By early afternoon, however, major indexes turned positive, led by utilities. Fed officials have made it clear that they see the labor market as still struggling, which partially justifies keeping rates at rock-bottom levels.

“The nonfarm payroll numbers fell well short of expectations, but the market reaction suggests a stronger-than-consensus number might have been met with a downward bias in equities,” said Jim Russell, senior equity strategist at US Bank Wealth Management in Cincinnati.

“What we saw today called off the dogs to some degree and took the heat down a notch or two from investors’ concern about rate hikes.”

Utilities gained 1.2 percent as investors turned to the group for their income appeal with bond yields falling in response to the payrolls data. Utility shares often benefit as bond yields fall because the companies pay relatively rich dividends.

Power generator NRG Energy Inc rose 1.9 percent to USD 30.89, and XCEL Energy Inc advanced 1.9 percent to USD 32.48.

The Dow Jones industrial average rose 67.78 points, or 0.4 percent, to 17,137.36. The S&P 500 was up 10.06 points, or 0.5 percent, to 2,007.71. The Nasdaq Composite added 20.61 points, or 0.45 percent, to 4,582.90.

For the week, the Dow and the S&P each gained 0.2 percent and the Nasdaq rose 0.06 percent.

Family Dollar Stores Inc shares lost 1.2 percent to USD 79.11 after the discount retailer rejected Dollar General Corp’s sweetened takeover bid. Shares of Dollar General fell 2.3 percent to USD 63.01.

Apple shares edged up 0.9 percent to USD 98.97 after the company said it planned to add new security features to its iCloud service.

Retailers lost ground.
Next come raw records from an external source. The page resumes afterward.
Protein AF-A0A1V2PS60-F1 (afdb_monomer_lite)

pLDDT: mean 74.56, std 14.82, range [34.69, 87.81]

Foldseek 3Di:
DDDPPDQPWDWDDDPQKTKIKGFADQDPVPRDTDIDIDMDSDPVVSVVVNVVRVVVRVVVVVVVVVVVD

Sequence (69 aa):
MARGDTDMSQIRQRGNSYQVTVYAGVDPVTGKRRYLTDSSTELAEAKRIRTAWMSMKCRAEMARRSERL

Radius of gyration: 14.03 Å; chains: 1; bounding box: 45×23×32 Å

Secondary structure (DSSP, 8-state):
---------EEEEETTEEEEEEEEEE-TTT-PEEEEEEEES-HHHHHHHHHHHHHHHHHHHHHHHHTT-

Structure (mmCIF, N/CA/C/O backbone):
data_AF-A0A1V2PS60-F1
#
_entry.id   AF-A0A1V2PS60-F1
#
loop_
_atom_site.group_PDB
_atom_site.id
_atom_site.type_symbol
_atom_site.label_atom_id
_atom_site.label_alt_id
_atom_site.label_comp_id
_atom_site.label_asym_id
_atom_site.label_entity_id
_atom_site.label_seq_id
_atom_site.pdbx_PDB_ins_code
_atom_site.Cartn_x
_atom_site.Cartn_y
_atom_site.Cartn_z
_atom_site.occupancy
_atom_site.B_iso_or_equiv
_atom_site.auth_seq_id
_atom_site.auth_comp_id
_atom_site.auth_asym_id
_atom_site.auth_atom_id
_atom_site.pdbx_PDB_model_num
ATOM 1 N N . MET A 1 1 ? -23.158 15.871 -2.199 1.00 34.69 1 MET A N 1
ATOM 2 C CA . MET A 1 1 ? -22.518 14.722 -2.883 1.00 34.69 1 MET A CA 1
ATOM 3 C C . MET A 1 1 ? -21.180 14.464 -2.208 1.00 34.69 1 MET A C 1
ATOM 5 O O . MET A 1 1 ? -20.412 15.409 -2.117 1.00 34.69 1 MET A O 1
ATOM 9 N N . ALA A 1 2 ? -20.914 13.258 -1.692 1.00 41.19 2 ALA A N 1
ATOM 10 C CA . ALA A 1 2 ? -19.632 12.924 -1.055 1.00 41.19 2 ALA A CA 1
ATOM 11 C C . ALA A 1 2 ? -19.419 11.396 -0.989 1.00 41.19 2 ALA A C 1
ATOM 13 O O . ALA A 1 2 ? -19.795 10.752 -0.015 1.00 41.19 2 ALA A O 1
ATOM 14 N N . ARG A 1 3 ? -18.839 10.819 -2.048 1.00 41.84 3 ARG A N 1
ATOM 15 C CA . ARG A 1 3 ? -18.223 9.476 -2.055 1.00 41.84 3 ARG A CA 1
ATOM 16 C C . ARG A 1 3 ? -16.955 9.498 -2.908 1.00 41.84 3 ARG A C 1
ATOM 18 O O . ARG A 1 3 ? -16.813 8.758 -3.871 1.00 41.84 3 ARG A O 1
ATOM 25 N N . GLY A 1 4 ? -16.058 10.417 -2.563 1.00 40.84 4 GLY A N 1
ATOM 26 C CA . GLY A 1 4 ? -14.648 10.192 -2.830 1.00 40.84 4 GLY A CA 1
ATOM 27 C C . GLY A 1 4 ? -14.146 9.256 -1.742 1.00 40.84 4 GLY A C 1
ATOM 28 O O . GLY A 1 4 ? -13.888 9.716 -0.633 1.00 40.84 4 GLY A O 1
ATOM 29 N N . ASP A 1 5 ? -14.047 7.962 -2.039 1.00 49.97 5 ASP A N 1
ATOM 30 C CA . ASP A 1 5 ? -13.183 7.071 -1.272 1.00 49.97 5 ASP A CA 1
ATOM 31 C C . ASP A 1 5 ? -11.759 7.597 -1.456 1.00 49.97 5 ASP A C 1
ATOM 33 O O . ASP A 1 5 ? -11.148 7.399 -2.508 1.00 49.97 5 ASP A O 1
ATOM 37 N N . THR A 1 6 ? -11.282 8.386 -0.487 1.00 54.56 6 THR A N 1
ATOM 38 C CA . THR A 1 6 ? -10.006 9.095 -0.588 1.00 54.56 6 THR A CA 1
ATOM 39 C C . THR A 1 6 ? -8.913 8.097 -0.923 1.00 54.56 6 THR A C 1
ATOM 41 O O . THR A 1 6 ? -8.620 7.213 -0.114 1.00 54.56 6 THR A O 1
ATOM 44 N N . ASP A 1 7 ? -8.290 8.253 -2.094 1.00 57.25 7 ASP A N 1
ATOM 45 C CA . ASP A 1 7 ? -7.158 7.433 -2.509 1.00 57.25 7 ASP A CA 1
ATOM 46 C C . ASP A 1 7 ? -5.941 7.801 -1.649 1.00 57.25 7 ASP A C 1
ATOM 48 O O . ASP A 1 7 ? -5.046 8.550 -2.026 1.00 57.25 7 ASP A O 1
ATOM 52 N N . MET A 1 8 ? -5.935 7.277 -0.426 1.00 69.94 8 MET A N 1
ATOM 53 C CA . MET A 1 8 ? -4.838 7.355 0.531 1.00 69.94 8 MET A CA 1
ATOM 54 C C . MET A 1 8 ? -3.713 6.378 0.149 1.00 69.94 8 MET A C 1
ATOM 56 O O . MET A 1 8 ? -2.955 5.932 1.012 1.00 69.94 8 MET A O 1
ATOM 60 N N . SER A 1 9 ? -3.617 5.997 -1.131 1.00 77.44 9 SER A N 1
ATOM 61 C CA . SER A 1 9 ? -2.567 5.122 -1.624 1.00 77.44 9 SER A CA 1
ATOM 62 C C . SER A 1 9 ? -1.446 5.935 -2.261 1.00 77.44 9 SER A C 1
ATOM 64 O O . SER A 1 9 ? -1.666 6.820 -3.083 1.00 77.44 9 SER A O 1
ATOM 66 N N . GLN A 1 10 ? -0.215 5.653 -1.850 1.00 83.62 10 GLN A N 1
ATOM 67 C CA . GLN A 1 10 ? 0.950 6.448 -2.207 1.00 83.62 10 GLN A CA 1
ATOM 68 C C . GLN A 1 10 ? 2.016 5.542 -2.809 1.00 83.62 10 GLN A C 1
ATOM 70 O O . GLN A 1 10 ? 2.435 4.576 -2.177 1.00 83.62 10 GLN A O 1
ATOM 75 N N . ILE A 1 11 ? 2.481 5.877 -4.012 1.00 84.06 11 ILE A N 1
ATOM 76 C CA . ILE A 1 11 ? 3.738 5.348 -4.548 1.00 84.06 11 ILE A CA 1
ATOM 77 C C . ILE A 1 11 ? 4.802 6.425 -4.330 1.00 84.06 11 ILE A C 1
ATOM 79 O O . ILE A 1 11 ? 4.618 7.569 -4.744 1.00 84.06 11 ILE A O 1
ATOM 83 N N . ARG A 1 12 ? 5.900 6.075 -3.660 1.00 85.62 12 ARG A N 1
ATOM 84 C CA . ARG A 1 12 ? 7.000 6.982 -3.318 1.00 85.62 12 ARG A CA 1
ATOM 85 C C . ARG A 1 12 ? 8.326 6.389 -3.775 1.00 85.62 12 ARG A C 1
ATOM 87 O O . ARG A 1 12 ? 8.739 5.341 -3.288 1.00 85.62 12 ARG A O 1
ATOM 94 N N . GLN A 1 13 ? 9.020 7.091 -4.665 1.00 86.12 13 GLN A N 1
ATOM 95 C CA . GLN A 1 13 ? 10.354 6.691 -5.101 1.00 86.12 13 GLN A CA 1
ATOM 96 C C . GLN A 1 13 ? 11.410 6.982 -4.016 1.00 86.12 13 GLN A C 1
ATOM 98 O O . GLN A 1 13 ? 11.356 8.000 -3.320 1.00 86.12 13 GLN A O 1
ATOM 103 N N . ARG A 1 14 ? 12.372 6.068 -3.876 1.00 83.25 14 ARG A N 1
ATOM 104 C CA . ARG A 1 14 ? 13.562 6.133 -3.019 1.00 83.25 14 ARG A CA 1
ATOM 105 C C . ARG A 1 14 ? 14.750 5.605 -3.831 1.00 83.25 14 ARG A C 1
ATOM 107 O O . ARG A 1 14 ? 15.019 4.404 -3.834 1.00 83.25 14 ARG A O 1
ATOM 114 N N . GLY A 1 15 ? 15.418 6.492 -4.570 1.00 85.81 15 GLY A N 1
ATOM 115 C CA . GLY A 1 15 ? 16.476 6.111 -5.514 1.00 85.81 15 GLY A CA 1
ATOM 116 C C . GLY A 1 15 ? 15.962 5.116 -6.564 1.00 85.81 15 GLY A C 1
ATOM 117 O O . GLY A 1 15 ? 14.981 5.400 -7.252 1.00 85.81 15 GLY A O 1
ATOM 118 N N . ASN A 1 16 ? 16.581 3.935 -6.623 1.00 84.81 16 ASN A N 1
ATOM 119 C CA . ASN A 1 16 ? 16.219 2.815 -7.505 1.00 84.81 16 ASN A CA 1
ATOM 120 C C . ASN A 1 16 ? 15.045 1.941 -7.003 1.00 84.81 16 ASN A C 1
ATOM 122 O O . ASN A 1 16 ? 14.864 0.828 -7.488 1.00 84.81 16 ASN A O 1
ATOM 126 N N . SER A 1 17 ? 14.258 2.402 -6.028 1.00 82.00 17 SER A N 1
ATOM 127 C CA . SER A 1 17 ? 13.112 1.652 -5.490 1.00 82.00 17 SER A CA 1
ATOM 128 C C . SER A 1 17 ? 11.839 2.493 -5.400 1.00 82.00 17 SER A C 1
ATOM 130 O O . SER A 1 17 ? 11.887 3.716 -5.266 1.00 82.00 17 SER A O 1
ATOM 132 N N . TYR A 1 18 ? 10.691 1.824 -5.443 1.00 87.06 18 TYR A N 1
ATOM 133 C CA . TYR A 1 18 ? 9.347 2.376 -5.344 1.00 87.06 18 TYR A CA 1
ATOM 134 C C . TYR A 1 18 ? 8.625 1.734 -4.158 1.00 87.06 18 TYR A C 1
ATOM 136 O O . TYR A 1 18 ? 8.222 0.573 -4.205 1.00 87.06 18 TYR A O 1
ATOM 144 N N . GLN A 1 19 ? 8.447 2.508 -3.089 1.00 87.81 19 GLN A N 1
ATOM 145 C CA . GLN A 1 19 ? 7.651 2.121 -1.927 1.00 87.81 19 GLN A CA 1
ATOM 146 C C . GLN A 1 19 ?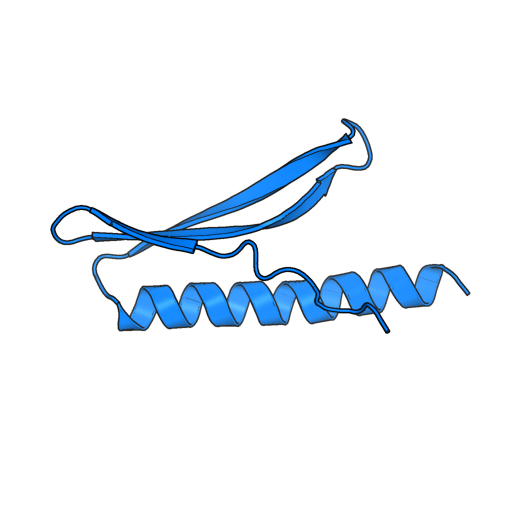 6.162 2.346 -2.233 1.00 87.81 19 GLN A C 1
ATOM 148 O O . GLN A 1 19 ? 5.798 3.417 -2.722 1.00 87.81 19 GLN A O 1
ATOM 153 N N . VAL A 1 20 ? 5.305 1.364 -1.949 1.00 87.38 20 VAL A N 1
ATOM 154 C CA . VAL A 1 20 ? 3.857 1.403 -2.227 1.00 87.38 20 VAL A CA 1
ATOM 155 C C . VAL A 1 20 ? 3.085 1.256 -0.925 1.00 87.38 20 VAL A C 1
ATOM 157 O O . VAL A 1 20 ? 3.189 0.230 -0.268 1.00 87.38 20 VAL A O 1
ATOM 160 N N . THR A 1 21 ? 2.264 2.240 -0.570 1.00 87.19 21 THR A N 1
ATOM 161 C CA . THR A 1 21 ? 1.456 2.232 0.658 1.00 87.19 21 THR A CA 1
ATOM 162 C C . THR A 1 21 ? -0.029 2.298 0.303 1.00 87.19 21 THR A C 1
ATOM 164 O O . THR A 1 21 ? -0.411 3.113 -0.531 1.00 87.19 2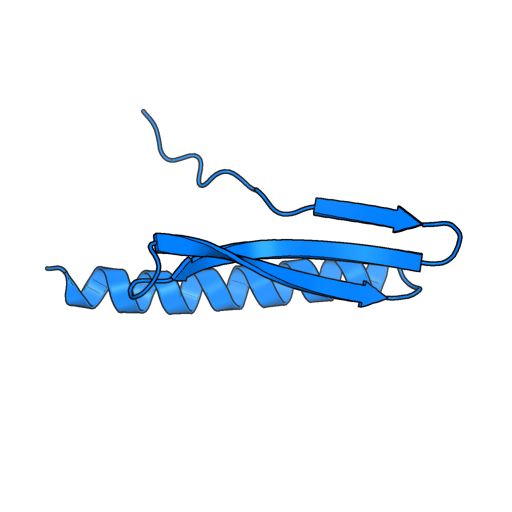1 THR A O 1
ATOM 167 N N . VAL A 1 22 ? -0.887 1.465 0.906 1.00 86.50 22 VAL A N 1
ATOM 168 C CA . VAL A 1 22 ? -2.340 1.403 0.619 1.00 86.50 22 VAL A CA 1
ATOM 169 C C . VAL A 1 22 ? -3.132 1.152 1.916 1.00 86.50 22 VAL A C 1
ATOM 171 O O . VAL A 1 22 ? -2.666 0.455 2.808 1.00 86.50 22 VAL A O 1
ATOM 174 N N . TYR A 1 23 ? -4.335 1.714 2.047 1.00 83.62 23 TYR A N 1
ATOM 175 C CA . TYR A 1 23 ? -4.770 2.373 3.304 1.00 83.62 23 TYR A CA 1
ATOM 176 C C . TYR A 1 23 ? -6.340 2.121 3.782 1.00 83.62 23 TYR A C 1
ATOM 178 O O . TYR A 1 23 ? -7.766 3.463 3.715 1.00 83.62 23 TYR A O 1
ATOM 1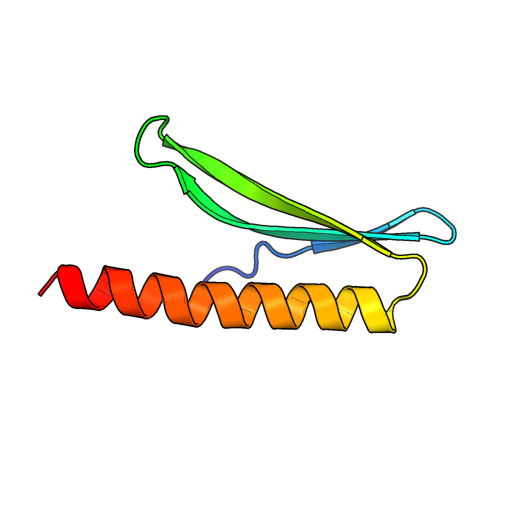86 N N . ALA A 1 24 ? -6.057 0.855 4.324 1.00 80.50 24 ALA A N 1
ATOM 187 C CA . ALA A 1 24 ? -6.525 -0.517 4.043 1.00 80.50 24 ALA A CA 1
ATOM 188 C C . ALA A 1 24 ? -7.387 -1.193 5.128 1.00 80.50 24 ALA A C 1
ATOM 190 O O . ALA A 1 24 ? -7.955 -2.252 4.878 1.00 80.50 24 ALA A O 1
ATOM 191 N N . GLY A 1 25 ? -7.487 -0.592 6.310 1.00 81.00 25 GLY A N 1
ATOM 192 C CA . GLY A 1 25 ? -8.544 -0.863 7.281 1.00 81.00 25 GLY A CA 1
ATOM 193 C C . GLY A 1 25 ? -8.491 0.159 8.410 1.00 81.00 25 GLY A C 1
ATOM 194 O O . GLY A 1 25 ? -7.432 0.726 8.672 1.00 81.00 25 GLY A O 1
ATOM 195 N N . VAL A 1 26 ? -9.597 0.382 9.112 1.00 81.12 26 VAL A N 1
ATOM 196 C CA . VAL A 1 26 ? -9.496 0.694 10.544 1.00 81.12 26 VAL A CA 1
ATOM 197 C C . VAL A 1 26 ? -9.563 -0.653 11.249 1.00 81.12 26 VAL A C 1
ATOM 199 O O . VAL A 1 26 ? -10.459 -1.444 10.966 1.00 81.12 26 VAL A O 1
ATOM 202 N N . ASP A 1 27 ? -8.587 -0.957 12.097 1.00 76.88 27 ASP A N 1
ATOM 203 C CA . ASP A 1 27 ? -8.643 -2.167 12.910 1.00 76.88 27 ASP A CA 1
ATOM 204 C C . ASP A 1 27 ? -9.760 -2.034 13.961 1.00 76.88 27 ASP A C 1
ATOM 206 O O . ASP A 1 27 ? -9.724 -1.079 14.742 1.00 76.88 27 ASP A O 1
ATOM 210 N N . PRO A 1 28 ? -10.740 -2.956 14.013 1.00 74.81 28 PRO A N 1
ATOM 211 C CA . PRO A 1 28 ? -11.905 -2.811 14.885 1.00 74.81 28 PRO A CA 1
ATOM 212 C C . PRO A 1 28 ? -11.582 -2.978 16.376 1.00 74.81 28 PRO A C 1
ATOM 214 O O . PRO A 1 28 ? -12.372 -2.547 17.207 1.00 74.81 28 PRO A O 1
ATOM 217 N N . VAL A 1 29 ? -10.435 -3.576 16.724 1.00 79.94 29 VAL A N 1
ATOM 218 C CA . VAL A 1 29 ? -10.028 -3.821 18.120 1.00 79.94 29 VAL A CA 1
ATOM 219 C C . VAL A 1 29 ? -9.274 -2.622 18.708 1.00 79.94 29 VAL A C 1
ATOM 221 O O . VAL A 1 29 ? -9.435 -2.301 19.880 1.00 79.94 29 VAL A O 1
ATOM 224 N N . THR A 1 30 ? -8.450 -1.942 17.906 1.00 77.38 30 THR A N 1
ATOM 225 C CA . THR A 1 30 ? -7.564 -0.852 18.364 1.00 77.38 30 THR A CA 1
ATOM 226 C C . THR A 1 30 ? -7.924 0.533 17.827 1.00 77.38 30 THR A C 1
ATOM 228 O O . THR A 1 30 ? -7.290 1.513 18.216 1.00 77.38 30 THR A O 1
ATOM 231 N N . GLY A 1 31 ? -8.875 0.641 16.892 1.00 79.12 31 GLY A N 1
ATOM 232 C CA . GLY A 1 31 ? -9.251 1.899 16.231 1.00 79.12 31 GLY A CA 1
ATOM 233 C C . GLY A 1 31 ? -8.169 2.491 15.314 1.00 79.12 31 GLY A C 1
ATOM 234 O O . GLY A 1 31 ? -8.340 3.582 14.767 1.00 79.12 31 GLY A O 1
ATOM 235 N N . LYS A 1 32 ? -7.035 1.802 15.126 1.00 81.25 32 LYS A N 1
ATOM 236 C CA . LYS A 1 32 ? -5.885 2.308 14.364 1.00 81.25 32 LYS A CA 1
ATOM 237 C C . LYS A 1 32 ? -6.057 2.059 12.866 1.00 81.25 32 LYS A C 1
ATOM 239 O O . LYS A 1 32 ? -6.478 0.984 12.441 1.00 81.25 32 LYS A O 1
ATOM 244 N N . ARG A 1 33 ? -5.669 3.040 12.044 1.00 82.88 33 ARG A N 1
ATOM 245 C CA . ARG A 1 33 ? -5.593 2.883 10.582 1.00 82.88 33 ARG A CA 1
ATOM 246 C C . ARG A 1 33 ? -4.472 1.899 10.228 1.00 82.88 33 ARG A C 1
ATOM 248 O O . ARG A 1 33 ? -3.309 2.170 10.517 1.00 82.88 33 ARG A O 1
ATOM 255 N N . ARG A 1 34 ? -4.812 0.782 9.584 1.00 84.00 34 ARG A N 1
ATOM 256 C CA . ARG A 1 34 ? -3.859 -0.160 8.983 1.00 84.00 34 ARG A CA 1
ATOM 257 C C . ARG A 1 34 ? -3.490 0.277 7.569 1.00 84.00 34 ARG A C 1
ATOM 259 O O . ARG A 1 34 ? -4.357 0.596 6.752 1.00 84.00 34 ARG A O 1
ATOM 266 N N . TYR A 1 35 ? -2.198 0.205 7.274 1.00 84.31 35 TYR A N 1
ATOM 267 C CA . TYR A 1 35 ? -1.629 0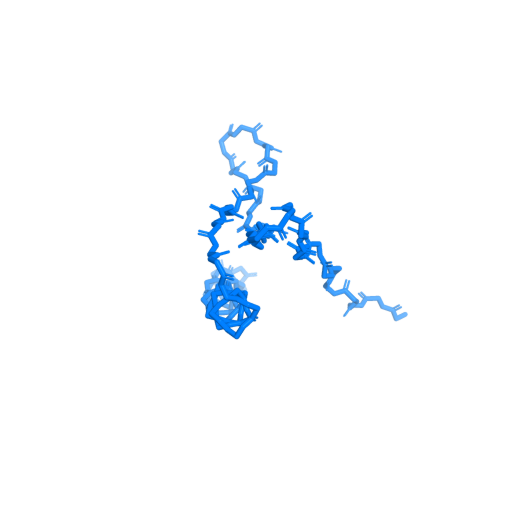.439 5.953 1.00 84.31 35 TYR A CA 1
ATOM 268 C C . TYR A 1 35 ? -0.868 -0.820 5.528 1.00 84.31 35 TYR A C 1
ATOM 270 O O . TYR A 1 35 ? -0.003 -1.294 6.261 1.00 84.31 35 TYR A O 1
ATOM 278 N N . LEU A 1 36 ? -1.188 -1.357 4.352 1.00 83.94 36 LEU A N 1
ATOM 279 C CA . LEU A 1 36 ? -0.317 -2.303 3.658 1.00 83.94 36 LEU A CA 1
ATOM 280 C C . LEU A 1 36 ? 0.828 -1.494 3.044 1.00 83.94 36 LEU A C 1
ATOM 282 O O . LEU A 1 36 ? 0.564 -0.445 2.452 1.00 83.94 36 LEU A O 1
ATOM 286 N N . THR A 1 37 ? 2.066 -1.961 3.184 1.00 86.69 37 THR A N 1
ATOM 287 C CA . THR A 1 37 ? 3.254 -1.299 2.627 1.00 86.69 37 THR A CA 1
ATOM 288 C C . THR A 1 37 ? 4.122 -2.329 1.918 1.00 86.69 37 THR A C 1
ATOM 290 O O . THR A 1 37 ? 4.410 -3.366 2.504 1.00 86.69 37 THR A O 1
ATOM 293 N N . ASP A 1 38 ? 4.537 -2.029 0.691 1.00 86.56 38 ASP A N 1
ATOM 294 C CA . ASP A 1 38 ? 5.441 -2.838 -0.131 1.00 86.56 38 ASP A CA 1
ATOM 295 C C . ASP A 1 38 ? 6.621 -2.008 -0.653 1.00 86.56 38 ASP A C 1
ATOM 297 O O . ASP A 1 38 ? 6.618 -0.773 -0.564 1.00 86.56 38 ASP A O 1
ATOM 301 N N . SER A 1 39 ? 7.598 -2.673 -1.265 1.00 83.50 39 SER A N 1
ATOM 302 C CA . SER A 1 39 ? 8.664 -2.025 -2.030 1.00 83.50 39 SER A CA 1
ATOM 303 C C . SER A 1 39 ? 9.151 -2.898 -3.184 1.00 83.50 39 SER A C 1
ATOM 305 O O . SER A 1 39 ? 9.669 -3.985 -2.954 1.00 83.50 39 SER A O 1
ATOM 307 N N . SER A 1 40 ? 9.074 -2.368 -4.406 1.00 86.19 40 SER A N 1
ATOM 308 C CA . SER A 1 40 ? 9.624 -2.981 -5.624 1.00 86.19 40 SER A CA 1
ATOM 309 C C . SER A 1 40 ? 10.694 -2.077 -6.243 1.00 86.19 40 SER A C 1
ATOM 311 O O . SER A 1 40 ? 10.684 -0.863 -6.038 1.00 86.19 40 SER A O 1
ATOM 313 N N . THR A 1 41 ? 11.621 -2.637 -7.019 1.00 86.38 41 THR A N 1
ATOM 314 C CA . THR A 1 41 ? 12.553 -1.870 -7.864 1.00 86.38 41 THR A CA 1
ATOM 315 C C . THR A 1 41 ? 11.895 -1.320 -9.134 1.00 86.38 41 THR A C 1
ATOM 317 O O . THR A 1 41 ? 12.404 -0.363 -9.715 1.00 86.38 41 THR A O 1
ATOM 320 N N . GLU A 1 42 ? 10.740 -1.849 -9.555 1.00 85.56 42 GLU A N 1
ATOM 321 C CA . GLU A 1 42 ? 10.064 -1.447 -10.791 1.00 85.56 42 GLU A CA 1
ATOM 322 C C . GLU A 1 42 ? 8.800 -0.610 -10.557 1.00 85.56 42 GLU A C 1
ATOM 324 O O . GLU A 1 42 ? 7.877 -0.993 -9.836 1.00 85.56 42 GLU A O 1
ATOM 329 N N . LEU A 1 43 ? 8.668 0.492 -11.304 1.00 82.00 43 LEU A N 1
ATOM 330 C CA . LEU A 1 43 ? 7.434 1.285 -11.333 1.00 82.00 43 LEU A CA 1
ATOM 331 C C . LEU A 1 43 ? 6.239 0.498 -11.908 1.00 82.00 43 LEU A C 1
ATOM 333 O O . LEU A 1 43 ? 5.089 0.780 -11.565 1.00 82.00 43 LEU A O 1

Michael Kors shares lost 4.5 percent to USD 76.39 after the company announced a secondary offering of 11.6 million shares.

Gap Inc shares fell 4.2 percent to USD 44.65 after worse-than-expected same-store-sales in August.

About 5.2 billion shares traded on all US platforms, according to BATS exchange data, compared with the five-day average of 5.1 billion.